| Task objective |
The expected output is exactly the lines below, starting at the line with "ATOM 249 C C" and ending at the line with "ATOM 306 C C", both included; no other line belongs in it.

| Dataset items |
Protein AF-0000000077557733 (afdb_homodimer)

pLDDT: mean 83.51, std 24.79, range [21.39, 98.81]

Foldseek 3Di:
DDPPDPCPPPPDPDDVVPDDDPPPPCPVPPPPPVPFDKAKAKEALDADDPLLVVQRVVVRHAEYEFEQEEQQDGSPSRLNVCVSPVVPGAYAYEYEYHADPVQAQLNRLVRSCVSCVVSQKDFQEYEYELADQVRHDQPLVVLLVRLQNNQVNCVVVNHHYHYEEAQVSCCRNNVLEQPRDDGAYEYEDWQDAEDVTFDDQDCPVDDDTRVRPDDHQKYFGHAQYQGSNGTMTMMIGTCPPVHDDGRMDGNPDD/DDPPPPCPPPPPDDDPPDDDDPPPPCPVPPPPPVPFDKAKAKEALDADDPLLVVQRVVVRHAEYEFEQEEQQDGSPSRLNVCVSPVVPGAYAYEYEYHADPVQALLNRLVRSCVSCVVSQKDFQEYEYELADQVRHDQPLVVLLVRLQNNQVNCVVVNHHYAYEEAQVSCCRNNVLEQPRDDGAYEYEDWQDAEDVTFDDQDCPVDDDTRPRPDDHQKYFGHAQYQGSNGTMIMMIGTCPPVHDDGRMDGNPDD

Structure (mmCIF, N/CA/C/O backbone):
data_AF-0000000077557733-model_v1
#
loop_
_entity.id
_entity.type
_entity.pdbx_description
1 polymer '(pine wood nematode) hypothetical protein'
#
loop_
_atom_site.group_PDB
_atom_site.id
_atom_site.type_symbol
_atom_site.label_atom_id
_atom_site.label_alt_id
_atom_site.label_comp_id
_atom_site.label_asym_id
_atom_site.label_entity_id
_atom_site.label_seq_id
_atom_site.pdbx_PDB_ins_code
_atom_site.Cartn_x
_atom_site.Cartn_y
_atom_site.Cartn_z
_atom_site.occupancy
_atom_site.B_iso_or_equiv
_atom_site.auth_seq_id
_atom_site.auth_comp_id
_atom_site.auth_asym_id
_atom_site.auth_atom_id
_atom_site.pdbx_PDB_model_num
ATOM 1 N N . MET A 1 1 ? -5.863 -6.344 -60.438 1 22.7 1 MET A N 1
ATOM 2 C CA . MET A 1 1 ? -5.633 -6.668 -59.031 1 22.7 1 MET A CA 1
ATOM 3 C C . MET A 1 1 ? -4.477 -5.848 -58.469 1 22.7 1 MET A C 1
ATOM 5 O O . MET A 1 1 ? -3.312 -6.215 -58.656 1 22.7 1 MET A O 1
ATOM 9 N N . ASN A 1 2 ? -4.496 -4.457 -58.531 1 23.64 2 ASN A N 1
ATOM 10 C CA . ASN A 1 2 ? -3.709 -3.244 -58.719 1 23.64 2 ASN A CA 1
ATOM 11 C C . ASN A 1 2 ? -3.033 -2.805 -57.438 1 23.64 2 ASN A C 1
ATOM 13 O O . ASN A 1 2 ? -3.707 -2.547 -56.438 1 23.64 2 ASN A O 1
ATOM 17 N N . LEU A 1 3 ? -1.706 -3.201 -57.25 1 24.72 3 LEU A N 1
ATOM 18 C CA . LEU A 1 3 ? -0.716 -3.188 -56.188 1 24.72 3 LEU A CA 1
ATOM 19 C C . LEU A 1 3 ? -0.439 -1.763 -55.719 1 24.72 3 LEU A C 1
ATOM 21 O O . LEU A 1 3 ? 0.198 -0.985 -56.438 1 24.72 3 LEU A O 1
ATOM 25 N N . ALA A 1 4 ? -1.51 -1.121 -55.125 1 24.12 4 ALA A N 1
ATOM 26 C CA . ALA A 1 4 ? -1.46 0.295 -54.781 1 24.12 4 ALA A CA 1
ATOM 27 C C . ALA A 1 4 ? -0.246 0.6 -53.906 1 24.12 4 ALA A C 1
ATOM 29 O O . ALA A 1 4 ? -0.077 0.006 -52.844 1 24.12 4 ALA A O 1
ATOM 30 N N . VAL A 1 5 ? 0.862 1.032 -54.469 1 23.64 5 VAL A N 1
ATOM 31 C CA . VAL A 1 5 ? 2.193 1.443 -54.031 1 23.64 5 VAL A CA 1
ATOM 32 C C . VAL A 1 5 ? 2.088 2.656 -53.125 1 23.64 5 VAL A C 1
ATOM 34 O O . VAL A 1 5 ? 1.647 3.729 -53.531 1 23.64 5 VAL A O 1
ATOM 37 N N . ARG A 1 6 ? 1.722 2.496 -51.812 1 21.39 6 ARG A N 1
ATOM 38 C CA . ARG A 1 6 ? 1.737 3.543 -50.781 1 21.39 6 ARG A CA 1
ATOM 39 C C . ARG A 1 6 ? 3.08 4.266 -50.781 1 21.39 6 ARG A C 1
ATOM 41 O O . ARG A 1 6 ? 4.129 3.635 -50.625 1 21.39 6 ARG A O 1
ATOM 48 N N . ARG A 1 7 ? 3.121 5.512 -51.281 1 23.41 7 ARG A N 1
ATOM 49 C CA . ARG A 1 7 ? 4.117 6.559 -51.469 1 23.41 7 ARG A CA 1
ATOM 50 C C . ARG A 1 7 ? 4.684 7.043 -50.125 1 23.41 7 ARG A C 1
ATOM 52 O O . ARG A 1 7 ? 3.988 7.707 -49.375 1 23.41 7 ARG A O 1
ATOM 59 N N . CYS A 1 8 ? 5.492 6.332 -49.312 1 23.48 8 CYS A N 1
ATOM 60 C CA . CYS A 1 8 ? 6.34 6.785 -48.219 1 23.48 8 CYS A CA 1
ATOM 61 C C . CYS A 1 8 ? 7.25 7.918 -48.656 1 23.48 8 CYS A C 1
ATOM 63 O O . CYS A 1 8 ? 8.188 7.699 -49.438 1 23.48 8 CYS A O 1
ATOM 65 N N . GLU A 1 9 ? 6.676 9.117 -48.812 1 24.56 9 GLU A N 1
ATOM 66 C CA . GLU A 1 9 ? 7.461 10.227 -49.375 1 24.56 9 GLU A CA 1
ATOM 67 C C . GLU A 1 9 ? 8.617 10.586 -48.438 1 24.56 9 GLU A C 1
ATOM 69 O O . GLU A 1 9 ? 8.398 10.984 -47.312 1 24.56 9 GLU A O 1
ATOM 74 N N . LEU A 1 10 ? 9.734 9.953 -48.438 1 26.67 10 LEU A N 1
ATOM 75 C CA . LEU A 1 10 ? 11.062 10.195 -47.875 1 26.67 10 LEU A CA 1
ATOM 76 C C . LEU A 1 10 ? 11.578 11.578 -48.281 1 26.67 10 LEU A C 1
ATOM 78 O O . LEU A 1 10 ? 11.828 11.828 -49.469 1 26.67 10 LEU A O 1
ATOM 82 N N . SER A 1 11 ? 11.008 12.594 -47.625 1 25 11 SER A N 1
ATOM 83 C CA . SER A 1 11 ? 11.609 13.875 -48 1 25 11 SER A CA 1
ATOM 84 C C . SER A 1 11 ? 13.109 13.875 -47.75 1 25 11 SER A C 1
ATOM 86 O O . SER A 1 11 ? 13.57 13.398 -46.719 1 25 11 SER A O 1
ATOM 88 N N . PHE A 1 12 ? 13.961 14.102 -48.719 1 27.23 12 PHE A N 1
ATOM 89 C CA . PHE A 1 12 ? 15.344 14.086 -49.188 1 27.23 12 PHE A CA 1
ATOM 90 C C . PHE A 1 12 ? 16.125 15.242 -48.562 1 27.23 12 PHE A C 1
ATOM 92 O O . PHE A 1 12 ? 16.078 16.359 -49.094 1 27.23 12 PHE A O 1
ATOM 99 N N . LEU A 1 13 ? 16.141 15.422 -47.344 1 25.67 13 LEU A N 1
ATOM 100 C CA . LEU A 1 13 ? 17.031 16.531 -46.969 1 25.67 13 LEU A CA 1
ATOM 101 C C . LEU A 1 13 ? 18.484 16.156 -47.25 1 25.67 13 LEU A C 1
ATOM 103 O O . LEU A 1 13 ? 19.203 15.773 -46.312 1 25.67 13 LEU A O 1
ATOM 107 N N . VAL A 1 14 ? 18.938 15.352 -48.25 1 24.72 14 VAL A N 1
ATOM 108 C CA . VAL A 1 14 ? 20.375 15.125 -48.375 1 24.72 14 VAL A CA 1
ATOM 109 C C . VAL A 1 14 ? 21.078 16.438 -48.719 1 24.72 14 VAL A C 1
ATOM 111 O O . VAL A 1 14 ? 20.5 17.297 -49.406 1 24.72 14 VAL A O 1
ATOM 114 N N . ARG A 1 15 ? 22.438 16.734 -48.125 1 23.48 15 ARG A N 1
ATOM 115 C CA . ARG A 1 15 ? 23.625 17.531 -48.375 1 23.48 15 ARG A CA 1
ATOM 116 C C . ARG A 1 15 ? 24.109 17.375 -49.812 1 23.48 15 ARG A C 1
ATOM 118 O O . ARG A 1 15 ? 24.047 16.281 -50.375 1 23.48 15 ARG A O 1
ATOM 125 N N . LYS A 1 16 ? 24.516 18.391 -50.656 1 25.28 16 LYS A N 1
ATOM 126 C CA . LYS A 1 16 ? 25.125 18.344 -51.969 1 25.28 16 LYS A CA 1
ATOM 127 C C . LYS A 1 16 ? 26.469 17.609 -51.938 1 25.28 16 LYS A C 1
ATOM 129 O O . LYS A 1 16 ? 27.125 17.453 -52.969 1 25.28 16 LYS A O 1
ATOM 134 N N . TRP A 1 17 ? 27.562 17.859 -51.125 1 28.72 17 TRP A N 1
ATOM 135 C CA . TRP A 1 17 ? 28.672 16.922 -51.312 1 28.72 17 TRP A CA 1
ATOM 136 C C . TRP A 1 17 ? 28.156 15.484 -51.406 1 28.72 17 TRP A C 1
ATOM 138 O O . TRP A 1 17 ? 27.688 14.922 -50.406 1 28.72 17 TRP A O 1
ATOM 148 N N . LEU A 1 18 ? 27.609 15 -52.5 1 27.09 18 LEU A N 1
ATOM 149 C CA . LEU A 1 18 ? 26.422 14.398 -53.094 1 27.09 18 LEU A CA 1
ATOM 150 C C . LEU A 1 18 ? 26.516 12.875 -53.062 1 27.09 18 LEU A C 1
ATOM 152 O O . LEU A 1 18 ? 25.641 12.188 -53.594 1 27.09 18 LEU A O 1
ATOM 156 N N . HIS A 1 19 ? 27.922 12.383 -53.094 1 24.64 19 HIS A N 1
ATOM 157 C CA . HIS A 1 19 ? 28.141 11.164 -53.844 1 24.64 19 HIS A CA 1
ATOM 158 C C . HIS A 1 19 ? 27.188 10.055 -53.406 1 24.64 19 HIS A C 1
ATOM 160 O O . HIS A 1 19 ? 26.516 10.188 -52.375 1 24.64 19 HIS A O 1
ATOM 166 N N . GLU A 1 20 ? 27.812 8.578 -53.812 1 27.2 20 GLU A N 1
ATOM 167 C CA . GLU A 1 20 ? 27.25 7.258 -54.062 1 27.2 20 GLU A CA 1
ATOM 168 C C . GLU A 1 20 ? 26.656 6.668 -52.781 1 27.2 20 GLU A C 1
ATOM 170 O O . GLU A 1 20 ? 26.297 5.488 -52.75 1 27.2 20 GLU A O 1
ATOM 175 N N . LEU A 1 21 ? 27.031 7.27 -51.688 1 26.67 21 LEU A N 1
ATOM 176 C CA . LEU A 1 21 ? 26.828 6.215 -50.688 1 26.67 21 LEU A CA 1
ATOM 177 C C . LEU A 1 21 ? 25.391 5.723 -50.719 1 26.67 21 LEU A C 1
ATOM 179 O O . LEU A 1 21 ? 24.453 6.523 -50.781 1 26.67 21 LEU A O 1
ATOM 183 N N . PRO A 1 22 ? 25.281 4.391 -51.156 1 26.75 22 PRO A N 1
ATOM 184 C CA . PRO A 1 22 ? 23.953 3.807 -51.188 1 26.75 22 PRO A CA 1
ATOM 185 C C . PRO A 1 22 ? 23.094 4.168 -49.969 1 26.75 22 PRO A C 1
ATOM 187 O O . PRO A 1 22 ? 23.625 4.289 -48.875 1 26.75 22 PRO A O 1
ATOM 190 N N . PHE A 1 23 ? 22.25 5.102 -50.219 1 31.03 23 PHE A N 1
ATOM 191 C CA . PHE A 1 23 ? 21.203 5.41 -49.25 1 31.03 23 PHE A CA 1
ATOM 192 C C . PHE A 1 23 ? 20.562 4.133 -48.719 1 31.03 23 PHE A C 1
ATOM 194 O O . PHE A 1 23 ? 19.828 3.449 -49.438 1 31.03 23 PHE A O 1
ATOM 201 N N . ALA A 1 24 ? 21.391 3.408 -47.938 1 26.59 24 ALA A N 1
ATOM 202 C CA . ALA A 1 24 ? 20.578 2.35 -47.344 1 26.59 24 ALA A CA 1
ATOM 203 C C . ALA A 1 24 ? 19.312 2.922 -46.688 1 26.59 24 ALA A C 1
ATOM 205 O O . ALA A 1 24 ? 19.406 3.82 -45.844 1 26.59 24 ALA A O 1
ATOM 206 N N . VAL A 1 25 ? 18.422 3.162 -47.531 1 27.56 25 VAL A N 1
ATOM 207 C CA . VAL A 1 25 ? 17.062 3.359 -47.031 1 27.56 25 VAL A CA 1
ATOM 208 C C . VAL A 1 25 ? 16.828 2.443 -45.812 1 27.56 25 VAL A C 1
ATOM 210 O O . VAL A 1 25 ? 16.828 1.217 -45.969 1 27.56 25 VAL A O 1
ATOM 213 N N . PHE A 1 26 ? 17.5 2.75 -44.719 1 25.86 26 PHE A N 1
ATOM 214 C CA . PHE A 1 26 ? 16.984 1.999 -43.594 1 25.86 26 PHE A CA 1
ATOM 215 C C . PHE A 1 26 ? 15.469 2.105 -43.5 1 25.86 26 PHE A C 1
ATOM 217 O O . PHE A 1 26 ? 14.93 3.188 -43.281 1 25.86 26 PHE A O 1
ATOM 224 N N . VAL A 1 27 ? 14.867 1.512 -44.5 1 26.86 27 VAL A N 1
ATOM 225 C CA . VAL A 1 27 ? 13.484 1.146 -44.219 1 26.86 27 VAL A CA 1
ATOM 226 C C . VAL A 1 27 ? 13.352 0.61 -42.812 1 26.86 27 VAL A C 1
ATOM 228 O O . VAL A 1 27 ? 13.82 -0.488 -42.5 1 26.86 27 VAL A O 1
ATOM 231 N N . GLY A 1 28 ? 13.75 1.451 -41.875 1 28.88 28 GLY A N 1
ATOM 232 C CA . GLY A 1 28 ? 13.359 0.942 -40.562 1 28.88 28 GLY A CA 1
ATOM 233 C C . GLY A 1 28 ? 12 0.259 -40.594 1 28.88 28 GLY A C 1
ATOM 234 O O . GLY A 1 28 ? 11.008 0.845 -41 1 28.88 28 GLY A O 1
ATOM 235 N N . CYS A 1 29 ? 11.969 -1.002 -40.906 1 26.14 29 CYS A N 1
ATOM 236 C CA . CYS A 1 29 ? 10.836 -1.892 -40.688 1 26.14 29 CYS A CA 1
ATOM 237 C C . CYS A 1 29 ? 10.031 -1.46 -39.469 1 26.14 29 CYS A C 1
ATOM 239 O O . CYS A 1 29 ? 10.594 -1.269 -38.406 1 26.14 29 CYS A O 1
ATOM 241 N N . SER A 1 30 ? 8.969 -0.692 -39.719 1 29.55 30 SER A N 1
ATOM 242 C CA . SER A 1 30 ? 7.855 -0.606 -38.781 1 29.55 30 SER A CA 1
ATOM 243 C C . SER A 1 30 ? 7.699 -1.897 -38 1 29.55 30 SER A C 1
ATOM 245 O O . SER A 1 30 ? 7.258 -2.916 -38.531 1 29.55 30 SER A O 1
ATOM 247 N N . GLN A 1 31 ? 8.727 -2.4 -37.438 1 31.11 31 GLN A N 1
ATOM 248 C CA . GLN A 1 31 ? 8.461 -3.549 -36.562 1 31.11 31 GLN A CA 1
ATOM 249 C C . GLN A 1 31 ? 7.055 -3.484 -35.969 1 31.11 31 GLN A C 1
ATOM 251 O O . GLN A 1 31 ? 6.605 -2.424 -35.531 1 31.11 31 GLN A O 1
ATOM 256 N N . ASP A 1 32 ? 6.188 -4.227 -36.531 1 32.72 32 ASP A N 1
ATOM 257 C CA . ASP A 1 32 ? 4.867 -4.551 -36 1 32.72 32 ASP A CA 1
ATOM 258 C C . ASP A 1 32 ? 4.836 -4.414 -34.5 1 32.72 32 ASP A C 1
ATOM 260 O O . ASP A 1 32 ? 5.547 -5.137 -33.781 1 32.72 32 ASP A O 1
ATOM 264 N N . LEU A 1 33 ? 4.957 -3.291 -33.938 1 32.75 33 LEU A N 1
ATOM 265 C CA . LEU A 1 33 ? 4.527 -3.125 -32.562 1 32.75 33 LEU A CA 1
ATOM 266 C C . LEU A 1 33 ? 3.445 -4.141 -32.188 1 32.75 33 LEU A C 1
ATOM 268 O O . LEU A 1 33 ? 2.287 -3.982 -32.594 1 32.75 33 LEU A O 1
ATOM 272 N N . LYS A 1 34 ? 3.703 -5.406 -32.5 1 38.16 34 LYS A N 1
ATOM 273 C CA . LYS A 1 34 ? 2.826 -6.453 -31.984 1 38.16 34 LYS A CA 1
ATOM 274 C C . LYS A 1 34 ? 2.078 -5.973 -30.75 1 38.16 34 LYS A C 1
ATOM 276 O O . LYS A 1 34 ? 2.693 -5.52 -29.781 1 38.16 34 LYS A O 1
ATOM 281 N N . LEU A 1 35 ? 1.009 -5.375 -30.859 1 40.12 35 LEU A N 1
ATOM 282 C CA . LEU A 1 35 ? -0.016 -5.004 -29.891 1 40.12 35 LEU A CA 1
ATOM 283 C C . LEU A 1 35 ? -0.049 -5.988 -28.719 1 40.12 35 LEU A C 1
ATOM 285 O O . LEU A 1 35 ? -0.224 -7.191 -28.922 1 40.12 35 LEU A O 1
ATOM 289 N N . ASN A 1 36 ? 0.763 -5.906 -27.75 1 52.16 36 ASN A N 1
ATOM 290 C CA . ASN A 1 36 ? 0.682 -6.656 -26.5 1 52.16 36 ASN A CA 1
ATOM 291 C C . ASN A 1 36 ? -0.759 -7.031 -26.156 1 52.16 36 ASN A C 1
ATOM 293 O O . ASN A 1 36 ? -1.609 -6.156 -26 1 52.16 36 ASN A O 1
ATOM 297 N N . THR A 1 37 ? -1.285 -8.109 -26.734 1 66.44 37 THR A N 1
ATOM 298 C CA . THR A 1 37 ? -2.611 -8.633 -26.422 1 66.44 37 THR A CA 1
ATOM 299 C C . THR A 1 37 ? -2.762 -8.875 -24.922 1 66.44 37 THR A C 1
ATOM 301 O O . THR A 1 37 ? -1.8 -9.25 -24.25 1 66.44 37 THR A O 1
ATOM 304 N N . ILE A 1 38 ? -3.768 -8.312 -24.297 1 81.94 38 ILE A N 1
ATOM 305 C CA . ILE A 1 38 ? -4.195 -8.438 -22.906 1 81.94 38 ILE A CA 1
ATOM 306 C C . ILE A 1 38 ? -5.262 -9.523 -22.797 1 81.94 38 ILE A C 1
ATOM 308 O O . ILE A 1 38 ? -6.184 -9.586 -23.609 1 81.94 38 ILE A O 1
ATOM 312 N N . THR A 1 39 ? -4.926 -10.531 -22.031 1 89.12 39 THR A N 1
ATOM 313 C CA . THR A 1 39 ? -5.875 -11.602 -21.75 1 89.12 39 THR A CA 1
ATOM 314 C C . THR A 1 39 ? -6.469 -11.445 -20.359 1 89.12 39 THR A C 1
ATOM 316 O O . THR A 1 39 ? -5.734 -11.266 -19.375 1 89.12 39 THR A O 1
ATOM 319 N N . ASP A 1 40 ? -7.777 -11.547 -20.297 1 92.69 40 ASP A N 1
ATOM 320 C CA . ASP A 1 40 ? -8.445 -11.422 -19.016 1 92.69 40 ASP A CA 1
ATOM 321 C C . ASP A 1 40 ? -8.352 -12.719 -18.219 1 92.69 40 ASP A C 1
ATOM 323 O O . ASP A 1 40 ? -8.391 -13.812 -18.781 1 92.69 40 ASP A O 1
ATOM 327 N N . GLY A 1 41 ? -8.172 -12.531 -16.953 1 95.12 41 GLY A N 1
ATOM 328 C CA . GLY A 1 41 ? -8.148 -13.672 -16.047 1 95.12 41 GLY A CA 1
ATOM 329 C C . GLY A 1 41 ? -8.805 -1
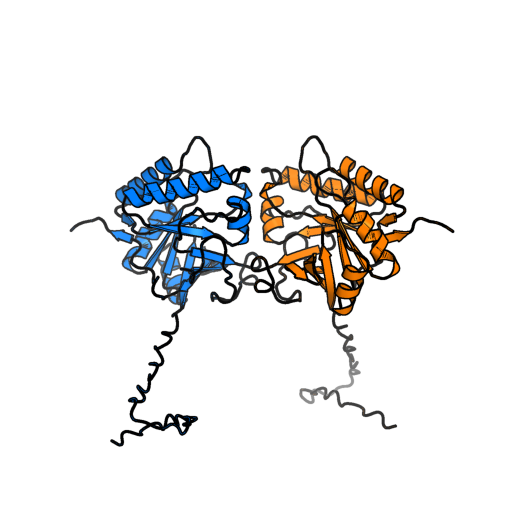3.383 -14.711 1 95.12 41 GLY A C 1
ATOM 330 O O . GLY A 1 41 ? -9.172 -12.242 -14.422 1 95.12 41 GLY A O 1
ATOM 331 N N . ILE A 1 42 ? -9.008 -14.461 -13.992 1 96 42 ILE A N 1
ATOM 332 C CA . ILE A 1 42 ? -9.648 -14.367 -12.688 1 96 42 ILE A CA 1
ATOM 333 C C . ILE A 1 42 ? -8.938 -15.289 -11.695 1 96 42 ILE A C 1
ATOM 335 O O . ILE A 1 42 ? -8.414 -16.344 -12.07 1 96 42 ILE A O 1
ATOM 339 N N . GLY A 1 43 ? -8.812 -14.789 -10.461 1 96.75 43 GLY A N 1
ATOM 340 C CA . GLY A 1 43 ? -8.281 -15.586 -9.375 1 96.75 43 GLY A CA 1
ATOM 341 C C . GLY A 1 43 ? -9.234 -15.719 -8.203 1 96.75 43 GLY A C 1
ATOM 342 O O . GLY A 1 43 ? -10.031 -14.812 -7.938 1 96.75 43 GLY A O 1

| Answer to the problem |
ATOM 249 C C . GLN A 1 31 ? 7.055 -3.484 -35.969 1 31.11 31 GLN A C 1
ATOM 251 O O . GLN A 1 31 ? 6.605 -2.424 -35.531 1 31.11 31 GLN A O 1
ATOM 256 N N . ASP A 1 32 ? 6.188 -4.227 -36.531 1 32.72 32 ASP A N 1
ATOM 257 C CA . ASP A 1 32 ? 4.867 -4.551 -36 1 32.72 32 ASP A CA 1
ATOM 258 C C . ASP A 1 32 ? 4.836 -4.414 -34.5 1 32.72 32 ASP A C 1
ATOM 260 O O . ASP A 1 32 ? 5.547 -5.137 -33.781 1 32.72 32 ASP A O 1
ATOM 264 N N . LEU A 1 33 ? 4.957 -3.291 -33.938 1 32.75 33 LEU A N 1
ATOM 265 C CA . LEU A 1 33 ? 4.527 -3.125 -32.562 1 32.75 33 LEU A CA 1
ATOM 266 C C . LEU A 1 33 ? 3.445 -4.141 -32.188 1 32.75 33 LEU A C 1
ATOM 268 O O . LEU A 1 33 ? 2.287 -3.982 -32.594 1 32.75 33 LEU A O 1
ATOM 272 N N . LYS A 1 34 ? 3.703 -5.406 -32.5 1 38.16 34 LYS A N 1
ATOM 273 C CA . LYS A 1 34 ? 2.826 -6.453 -31.984 1 38.16 34 LYS A CA 1
ATOM 274 C C . LYS A 1 34 ? 2.078 -5.973 -30.75 1 38.16 34 LYS A C 1
ATOM 276 O O . LYS A 1 34 ? 2.693 -5.52 -29.781 1 38.16 34 LYS A O 1
ATOM 281 N N . LEU A 1 35 ? 1.009 -5.375 -30.859 1 40.12 35 LEU A N 1
ATOM 282 C CA . LEU A 1 35 ? -0.016 -5.004 -29.891 1 40.12 35 LEU A CA 1
ATOM 283 C C . LEU A 1 35 ? -0.049 -5.988 -28.719 1 40.12 35 LEU A C 1
ATOM 285 O O . LEU A 1 35 ? -0.224 -7.191 -28.922 1 40.12 35 LEU A O 1
ATOM 289 N N . ASN A 1 36 ? 0.763 -5.906 -27.75 1 52.16 36 ASN A N 1
ATOM 290 C CA . ASN A 1 36 ? 0.682 -6.656 -26.5 1 52.16 36 ASN A CA 1
ATOM 291 C C . ASN A 1 36 ? -0.759 -7.031 -26.156 1 52.16 36 ASN A C 1
ATOM 293 O O . ASN A 1 36 ? -1.609 -6.156 -26 1 52.16 36 ASN A O 1
ATOM 297 N N . THR A 1 37 ? -1.285 -8.109 -26.734 1 66.44 37 THR A N 1
ATOM 298 C CA . THR A 1 37 ? -2.611 -8.633 -26.422 1 66.44 37 THR A CA 1
ATOM 299 C C . THR A 1 37 ? -2.762 -8.875 -24.922 1 66.44 37 THR A C 1
ATOM 301 O O . THR A 1 37 ? -1.8 -9.25 -24.25 1 66.44 37 THR A O 1
ATOM 304 N N . ILE A 1 38 ? -3.768 -8.312 -24.297 1 81.94 38 ILE A N 1
ATOM 305 C CA . ILE A 1 38 ? -4.195 -8.438 -22.906 1 81.94 38 ILE A CA 1
ATOM 306 C C . ILE A 1 38 ? -5.262 -9.523 -22.797 1 81.94 38 ILE A C 1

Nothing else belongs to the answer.